As part of the ongoing debate on the government's 2018 budget, MPs voted 96 to 18 for the fixed-rate tax on income from capital investments after a bitter debate that saw the left's various factions unite against the measure.
The government claims the move will encourage investment in industry and thus create wealth and jobs.
Economy Minister Bruno Le Maire declared it "doubtless the real fiscal revolution of this budget" and predicted that it will "probably improve funding, growth and employment in our country".
He was counting on the "French people's good sense" to ensure that they will invest their savings in businesses, he told the National Assembly.
Handouts to wealthy
But, echoing perceptions that Macron is a "president for the rich", opponents dubbed it a "supergift for the rich" and a "blank cheque" whose benefits are "completely uncertain" to materialise.
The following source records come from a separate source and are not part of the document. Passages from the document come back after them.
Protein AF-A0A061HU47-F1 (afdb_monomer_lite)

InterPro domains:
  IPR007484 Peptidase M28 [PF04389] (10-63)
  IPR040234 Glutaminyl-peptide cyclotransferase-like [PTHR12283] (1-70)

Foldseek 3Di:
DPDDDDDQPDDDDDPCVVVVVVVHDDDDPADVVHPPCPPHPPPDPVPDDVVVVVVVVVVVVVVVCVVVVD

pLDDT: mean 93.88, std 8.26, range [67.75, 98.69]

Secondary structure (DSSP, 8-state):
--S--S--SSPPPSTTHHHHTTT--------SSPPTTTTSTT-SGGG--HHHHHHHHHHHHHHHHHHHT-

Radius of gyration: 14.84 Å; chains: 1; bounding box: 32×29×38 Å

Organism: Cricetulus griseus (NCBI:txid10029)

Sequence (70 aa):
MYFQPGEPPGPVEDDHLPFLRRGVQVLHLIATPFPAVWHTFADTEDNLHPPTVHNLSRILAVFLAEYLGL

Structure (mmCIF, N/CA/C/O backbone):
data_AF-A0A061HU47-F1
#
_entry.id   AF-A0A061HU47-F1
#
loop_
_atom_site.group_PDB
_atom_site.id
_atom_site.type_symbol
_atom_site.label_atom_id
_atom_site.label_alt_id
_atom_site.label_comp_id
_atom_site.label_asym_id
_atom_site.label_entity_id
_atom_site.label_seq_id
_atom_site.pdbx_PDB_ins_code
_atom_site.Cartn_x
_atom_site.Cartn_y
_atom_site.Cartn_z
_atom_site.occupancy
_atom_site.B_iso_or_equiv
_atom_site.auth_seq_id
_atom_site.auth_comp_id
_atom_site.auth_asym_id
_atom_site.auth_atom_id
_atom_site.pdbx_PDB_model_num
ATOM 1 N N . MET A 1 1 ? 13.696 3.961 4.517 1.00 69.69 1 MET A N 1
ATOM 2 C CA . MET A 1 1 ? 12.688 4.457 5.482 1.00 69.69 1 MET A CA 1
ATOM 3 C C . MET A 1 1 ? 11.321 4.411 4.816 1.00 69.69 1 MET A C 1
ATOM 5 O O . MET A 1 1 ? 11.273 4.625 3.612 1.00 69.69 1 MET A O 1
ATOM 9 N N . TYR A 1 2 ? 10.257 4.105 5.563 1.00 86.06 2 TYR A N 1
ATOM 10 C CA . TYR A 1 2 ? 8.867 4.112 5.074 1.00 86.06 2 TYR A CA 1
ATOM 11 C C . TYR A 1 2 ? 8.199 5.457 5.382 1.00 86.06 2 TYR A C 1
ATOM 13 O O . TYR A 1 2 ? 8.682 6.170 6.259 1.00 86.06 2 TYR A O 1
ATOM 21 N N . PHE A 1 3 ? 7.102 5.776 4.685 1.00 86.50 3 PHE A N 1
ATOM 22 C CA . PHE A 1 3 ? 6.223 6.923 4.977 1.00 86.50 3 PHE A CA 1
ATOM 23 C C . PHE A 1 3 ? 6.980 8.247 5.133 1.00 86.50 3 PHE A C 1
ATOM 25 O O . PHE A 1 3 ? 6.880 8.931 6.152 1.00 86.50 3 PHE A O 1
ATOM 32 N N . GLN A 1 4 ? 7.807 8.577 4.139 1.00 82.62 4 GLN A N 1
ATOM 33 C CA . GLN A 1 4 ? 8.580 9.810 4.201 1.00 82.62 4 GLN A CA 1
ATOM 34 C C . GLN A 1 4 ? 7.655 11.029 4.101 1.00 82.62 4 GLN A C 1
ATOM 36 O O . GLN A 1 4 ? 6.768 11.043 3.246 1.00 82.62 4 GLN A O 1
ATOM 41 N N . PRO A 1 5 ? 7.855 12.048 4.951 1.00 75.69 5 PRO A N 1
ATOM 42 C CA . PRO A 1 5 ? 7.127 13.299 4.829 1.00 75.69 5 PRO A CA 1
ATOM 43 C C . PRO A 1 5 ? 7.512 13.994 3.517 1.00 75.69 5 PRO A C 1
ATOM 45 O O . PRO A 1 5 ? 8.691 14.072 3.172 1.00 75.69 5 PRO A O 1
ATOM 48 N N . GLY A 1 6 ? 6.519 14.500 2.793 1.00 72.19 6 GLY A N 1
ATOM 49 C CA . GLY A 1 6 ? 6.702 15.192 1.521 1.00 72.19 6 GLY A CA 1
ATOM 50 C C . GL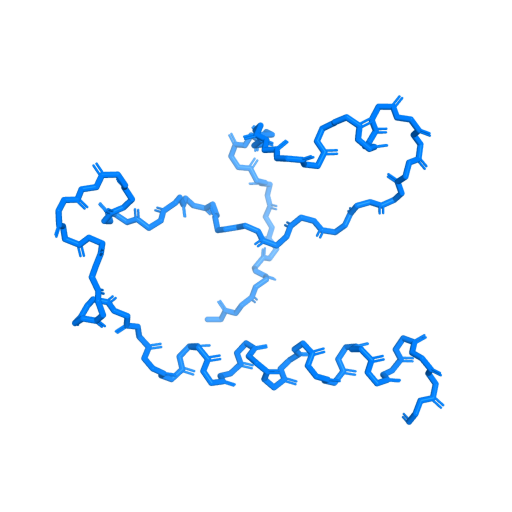Y A 1 6 ? 5.376 15.373 0.792 1.00 72.19 6 GLY A C 1
ATOM 51 O O . GLY A 1 6 ? 4.397 14.695 1.101 1.00 72.19 6 GLY A O 1
ATOM 52 N N . GLU A 1 7 ? 5.338 16.304 -0.158 1.00 67.75 7 GLU A N 1
ATOM 53 C CA . GLU A 1 7 ? 4.186 16.450 -1.045 1.00 67.75 7 GLU A CA 1
ATOM 54 C C . GLU A 1 7 ? 4.200 15.290 -2.053 1.00 67.75 7 GLU A C 1
ATOM 56 O O . GLU A 1 7 ? 5.210 15.098 -2.741 1.00 67.75 7 GLU A O 1
ATOM 61 N N . PRO A 1 8 ? 3.138 14.467 -2.124 1.00 67.94 8 PRO A N 1
ATOM 62 C CA . PRO A 1 8 ? 3.070 13.426 -3.132 1.00 67.94 8 PRO A CA 1
ATOM 63 C C . PRO A 1 8 ? 3.083 14.077 -4.525 1.00 67.94 8 PRO A C 1
ATOM 65 O O . PRO A 1 8 ? 2.465 15.124 -4.714 1.00 67.94 8 PRO A O 1
ATOM 68 N N . PRO A 1 9 ? 3.743 13.463 -5.523 1.00 70.12 9 PRO A N 1
ATOM 69 C CA . PRO A 1 9 ? 3.904 14.039 -6.863 1.00 70.12 9 PRO A CA 1
ATOM 70 C C . PRO A 1 9 ? 2.586 14.258 -7.637 1.00 70.12 9 PRO A C 1
ATOM 72 O O . PRO A 1 9 ? 2.604 14.805 -8.736 1.00 70.12 9 PRO A O 1
ATOM 75 N N . GLY A 1 10 ? 1.446 13.856 -7.075 1.00 76.81 10 GLY A N 1
ATOM 76 C CA . GLY A 1 10 ? 0.101 14.081 -7.594 1.00 76.81 10 GLY A CA 1
ATOM 77 C C . GLY A 1 10 ? -0.884 13.054 -7.026 1.00 76.81 10 GLY A C 1
ATOM 78 O O . GLY A 1 10 ? -0.458 12.079 -6.400 1.00 76.81 10 GLY A O 1
ATOM 79 N N . PRO A 1 11 ? -2.200 13.250 -7.217 1.00 84.56 11 PRO A N 1
ATOM 80 C CA . PRO A 1 11 ? -3.186 12.232 -6.881 1.00 84.56 11 PRO A CA 1
ATOM 81 C C . PRO A 1 11 ? -2.999 11.004 -7.780 1.00 84.56 11 PRO A C 1
ATOM 83 O O . PRO A 1 11 ? -2.783 11.136 -8.984 1.00 84.56 11 PRO A O 1
ATOM 86 N N . VAL A 1 12 ? -3.106 9.812 -7.196 1.00 93.06 12 VAL A N 1
ATOM 87 C CA . VAL A 1 12 ? -3.089 8.552 -7.944 1.00 93.06 12 VAL A CA 1
ATOM 88 C C . VAL A 1 12 ? -4.524 8.090 -8.155 1.00 93.06 12 VAL A C 1
ATOM 90 O O . VAL A 1 12 ? -5.282 7.963 -7.196 1.00 93.06 12 VAL A O 1
ATOM 93 N N . GLU A 1 13 ? -4.908 7.842 -9.405 1.00 95.19 13 GLU A N 1
ATOM 94 C CA . GLU A 1 13 ? -6.194 7.217 -9.708 1.00 95.19 13 GLU A CA 1
ATOM 95 C C . GLU A 1 13 ? -6.090 5.706 -9.517 1.00 95.19 13 GLU A C 1
ATOM 97 O O . GLU A 1 13 ? -5.237 5.055 -10.115 1.00 95.19 13 GLU A O 1
ATOM 102 N N . ASP A 1 14 ? -6.944 5.163 -8.657 1.00 96.75 14 ASP A N 1
ATOM 103 C CA . ASP A 1 14 ? -6.951 3.750 -8.290 1.00 96.75 14 ASP A CA 1
ATOM 104 C C . ASP A 1 14 ? -8.353 3.367 -7.780 1.00 96.75 14 ASP A C 1
ATOM 106 O O . ASP A 1 14 ? -9.259 4.211 -7.696 1.00 96.75 14 ASP A O 1
ATOM 110 N N . ASP A 1 15 ? -8.529 2.115 -7.375 1.00 98.12 15 ASP A N 1
ATOM 111 C CA . ASP A 1 15 ? -9.802 1.523 -6.952 1.00 98.12 15 ASP A CA 1
ATOM 112 C C . ASP A 1 15 ? -10.510 2.275 -5.812 1.00 98.12 15 ASP A C 1
ATOM 114 O O . ASP A 1 15 ? -11.717 2.129 -5.609 1.00 98.12 15 ASP A O 1
ATOM 118 N N . HIS A 1 16 ? -9.794 3.115 -5.061 1.00 96.94 16 HI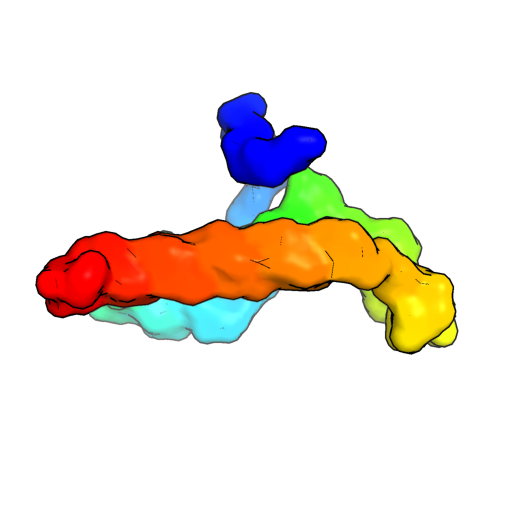S A N 1
ATOM 119 C CA . HIS A 1 16 ? -10.358 3.887 -3.958 1.00 96.94 16 HIS A CA 1
ATOM 120 C C . HIS A 1 16 ? -11.238 5.069 -4.409 1.00 96.94 16 HIS A C 1
ATOM 122 O O . HIS A 1 16 ? -12.067 5.544 -3.625 1.00 96.94 16 HIS A O 1
ATOM 128 N N . LEU A 1 17 ? -11.100 5.564 -5.647 1.00 97.06 17 LEU A N 1
ATOM 129 C CA . LEU A 1 17 ? -11.786 6.785 -6.095 1.00 97.06 17 LEU A CA 1
ATOM 130 C C . LEU A 1 17 ? -13.320 6.736 -5.950 1.00 97.06 17 LEU A C 1
ATOM 132 O O . LEU A 1 17 ? -13.899 7.718 -5.471 1.00 97.06 17 LEU A O 1
ATOM 136 N N . PRO A 1 18 ? -14.026 5.643 -6.309 1.00 98.19 18 PRO A N 1
ATOM 137 C CA . PRO A 1 18 ? -15.470 5.554 -6.112 1.00 98.19 18 PRO A CA 1
ATOM 138 C C . PRO A 1 18 ? -15.894 5.648 -4.638 1.00 98.19 18 PRO A C 1
ATOM 140 O O . PRO A 1 18 ? -16.977 6.173 -4.364 1.00 98.19 18 PRO A O 1
ATOM 143 N N . PHE A 1 19 ? -15.067 5.171 -3.704 1.00 98.38 19 PHE A N 1
ATOM 144 C CA . PHE A 1 19 ? -15.324 5.218 -2.261 1.00 98.38 19 PHE A CA 1
ATOM 145 C C . PHE A 1 19 ? -15.069 6.616 -1.702 1.00 98.38 19 PHE A C 1
ATOM 147 O O . PHE A 1 19 ? -15.927 7.175 -1.016 1.00 98.38 19 PHE A O 1
ATOM 154 N N . LEU A 1 20 ? -13.937 7.216 -2.075 1.00 97.06 20 LEU A N 1
ATOM 155 C CA . LEU A 1 20 ? -13.574 8.571 -1.674 1.00 97.06 20 LEU A CA 1
ATOM 156 C C . LEU A 1 20 ? -14.642 9.587 -2.108 1.00 97.06 20 LEU A C 1
ATOM 158 O O . LEU A 1 20 ? -15.093 10.402 -1.306 1.00 97.06 20 LEU A O 1
ATOM 162 N N . ARG A 1 21 ? -15.147 9.472 -3.346 1.00 97.12 21 ARG A N 1
ATOM 163 C CA . ARG A 1 21 ? -16.243 10.313 -3.875 1.00 97.12 21 ARG A CA 1
ATOM 164 C C . ARG A 1 21 ? -17.563 10.179 -3.101 1.00 97.12 21 ARG A C 1
ATOM 166 O O . ARG A 1 21 ? -18.445 11.015 -3.268 1.00 97.12 21 ARG A O 1
ATOM 173 N N . ARG A 1 22 ? -17.718 9.133 -2.286 1.00 98.25 22 ARG A N 1
ATOM 174 C CA . ARG A 1 22 ? -18.900 8.867 -1.447 1.00 98.25 22 ARG A CA 1
ATOM 175 C C . ARG A 1 22 ? -18.652 9.150 0.039 1.00 98.25 22 ARG A C 1
ATOM 177 O O . ARG A 1 22 ? -19.491 8.802 0.862 1.00 98.25 22 ARG A O 1
ATOM 184 N N . GLY A 1 23 ? -17.531 9.788 0.382 1.00 97.88 23 GLY A N 1
ATOM 185 C CA . GLY A 1 23 ? -17.215 10.207 1.750 1.00 97.88 23 GLY A CA 1
ATOM 186 C C . GLY A 1 23 ? -16.570 9.129 2.623 1.00 97.88 23 GLY A C 1
ATOM 187 O O . GLY A 1 23 ? -16.464 9.315 3.833 1.00 97.88 23 GLY A O 1
ATOM 188 N N . VAL A 1 24 ? -16.128 8.010 2.041 1.00 98.31 24 VAL A N 1
ATOM 189 C CA . VAL A 1 24 ? -15.342 7.010 2.777 1.00 98.31 24 VAL A CA 1
ATOM 190 C C . VAL A 1 24 ? -13.945 7.573 3.037 1.00 98.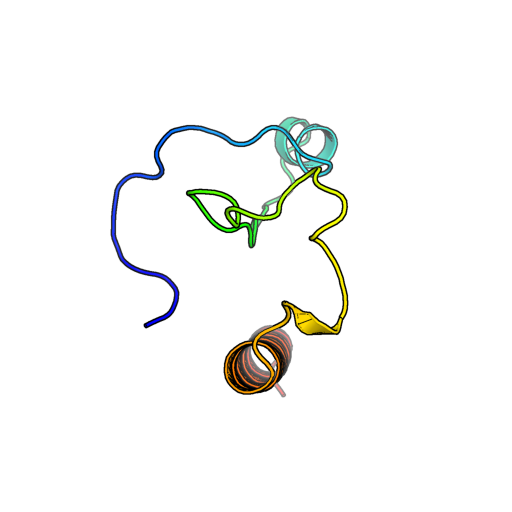31 24 VAL A C 1
ATOM 192 O O . VAL A 1 24 ? -13.293 8.066 2.117 1.00 98.31 24 VAL A O 1
ATOM 195 N N . GLN A 1 25 ? -13.480 7.489 4.285 1.00 97.31 25 GLN A N 1
ATOM 196 C CA . GLN A 1 25 ? -12.103 7.836 4.637 1.00 97.31 25 GLN A CA 1
ATOM 197 C C . GLN A 1 25 ? -11.154 6.771 4.081 1.00 97.31 25 GLN A C 1
ATOM 199 O O . GLN A 1 25 ? -11.330 5.583 4.347 1.00 97.31 25 GLN A O 1
ATOM 204 N N . VAL A 1 26 ? -10.158 7.198 3.306 1.00 96.25 26 VAL A N 1
ATOM 205 C CA . VAL A 1 26 ? -9.223 6.307 2.610 1.00 96.25 26 VAL A CA 1
ATOM 206 C C . VAL A 1 26 ? -7.804 6.561 3.103 1.00 96.25 26 VAL A C 1
ATOM 208 O O . VAL A 1 26 ? -7.323 7.691 3.066 1.00 96.25 26 VAL A O 1
ATOM 211 N N . LEU A 1 27 ? -7.118 5.486 3.490 1.00 94.69 27 LEU A N 1
ATOM 212 C CA . LEU A 1 27 ? -5.664 5.441 3.607 1.00 94.69 27 LEU A CA 1
ATOM 213 C C . LEU A 1 27 ? -5.115 4.672 2.394 1.00 94.69 27 LEU A C 1
ATOM 215 O O . LEU A 1 27 ? -5.160 3.444 2.366 1.00 94.69 27 LEU A O 1
ATOM 219 N N . HIS A 1 28 ? -4.646 5.388 1.367 1.00 93.88 28 HIS A N 1
ATOM 220 C CA . HIS A 1 28 ? -4.148 4.782 0.123 1.00 93.88 28 HIS A CA 1
ATOM 221 C C . HIS A 1 28 ? -2.649 4.485 0.238 1.00 93.88 28 HIS A C 1
ATOM 223 O O . HIS A 1 28 ? -1.808 5.368 0.089 1.00 93.88 28 HIS A O 1
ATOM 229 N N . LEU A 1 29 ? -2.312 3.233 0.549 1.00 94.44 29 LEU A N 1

Mocking President Emmanuel Macron's claim to be above the traditional left-right political division, Socialist Olivier Faure speculated that Le Maire, a member of the right-wing Republicans until he joined the government, was a "happy man", who was "still on the right" and "has no problem seeing that labour will be more heavily taxed than capital tomorrow".
Communists and members of Jean-Luc Mélenchon France Unbowed joined the chorus of criticism, predicting that the money would not end up in the "real economy".While Republicans MP Marc Le Fur insisted that not all savers were obliged "establish a start-up", most of his party backed the proposal, which was also in the manifesto of their failed presidential candidate, François Fillon.
Cost to exchequer
The government estimates the measure will cost the exchequer 1.3 billion euros in 2018 and 1.9 billion in 2019.
In another measure that has enraged the left, the budget will also cut wealth tax, reducing state income by some 3.2 billion euros.
The National Assembly will vote on the budget as a whole on 24 October.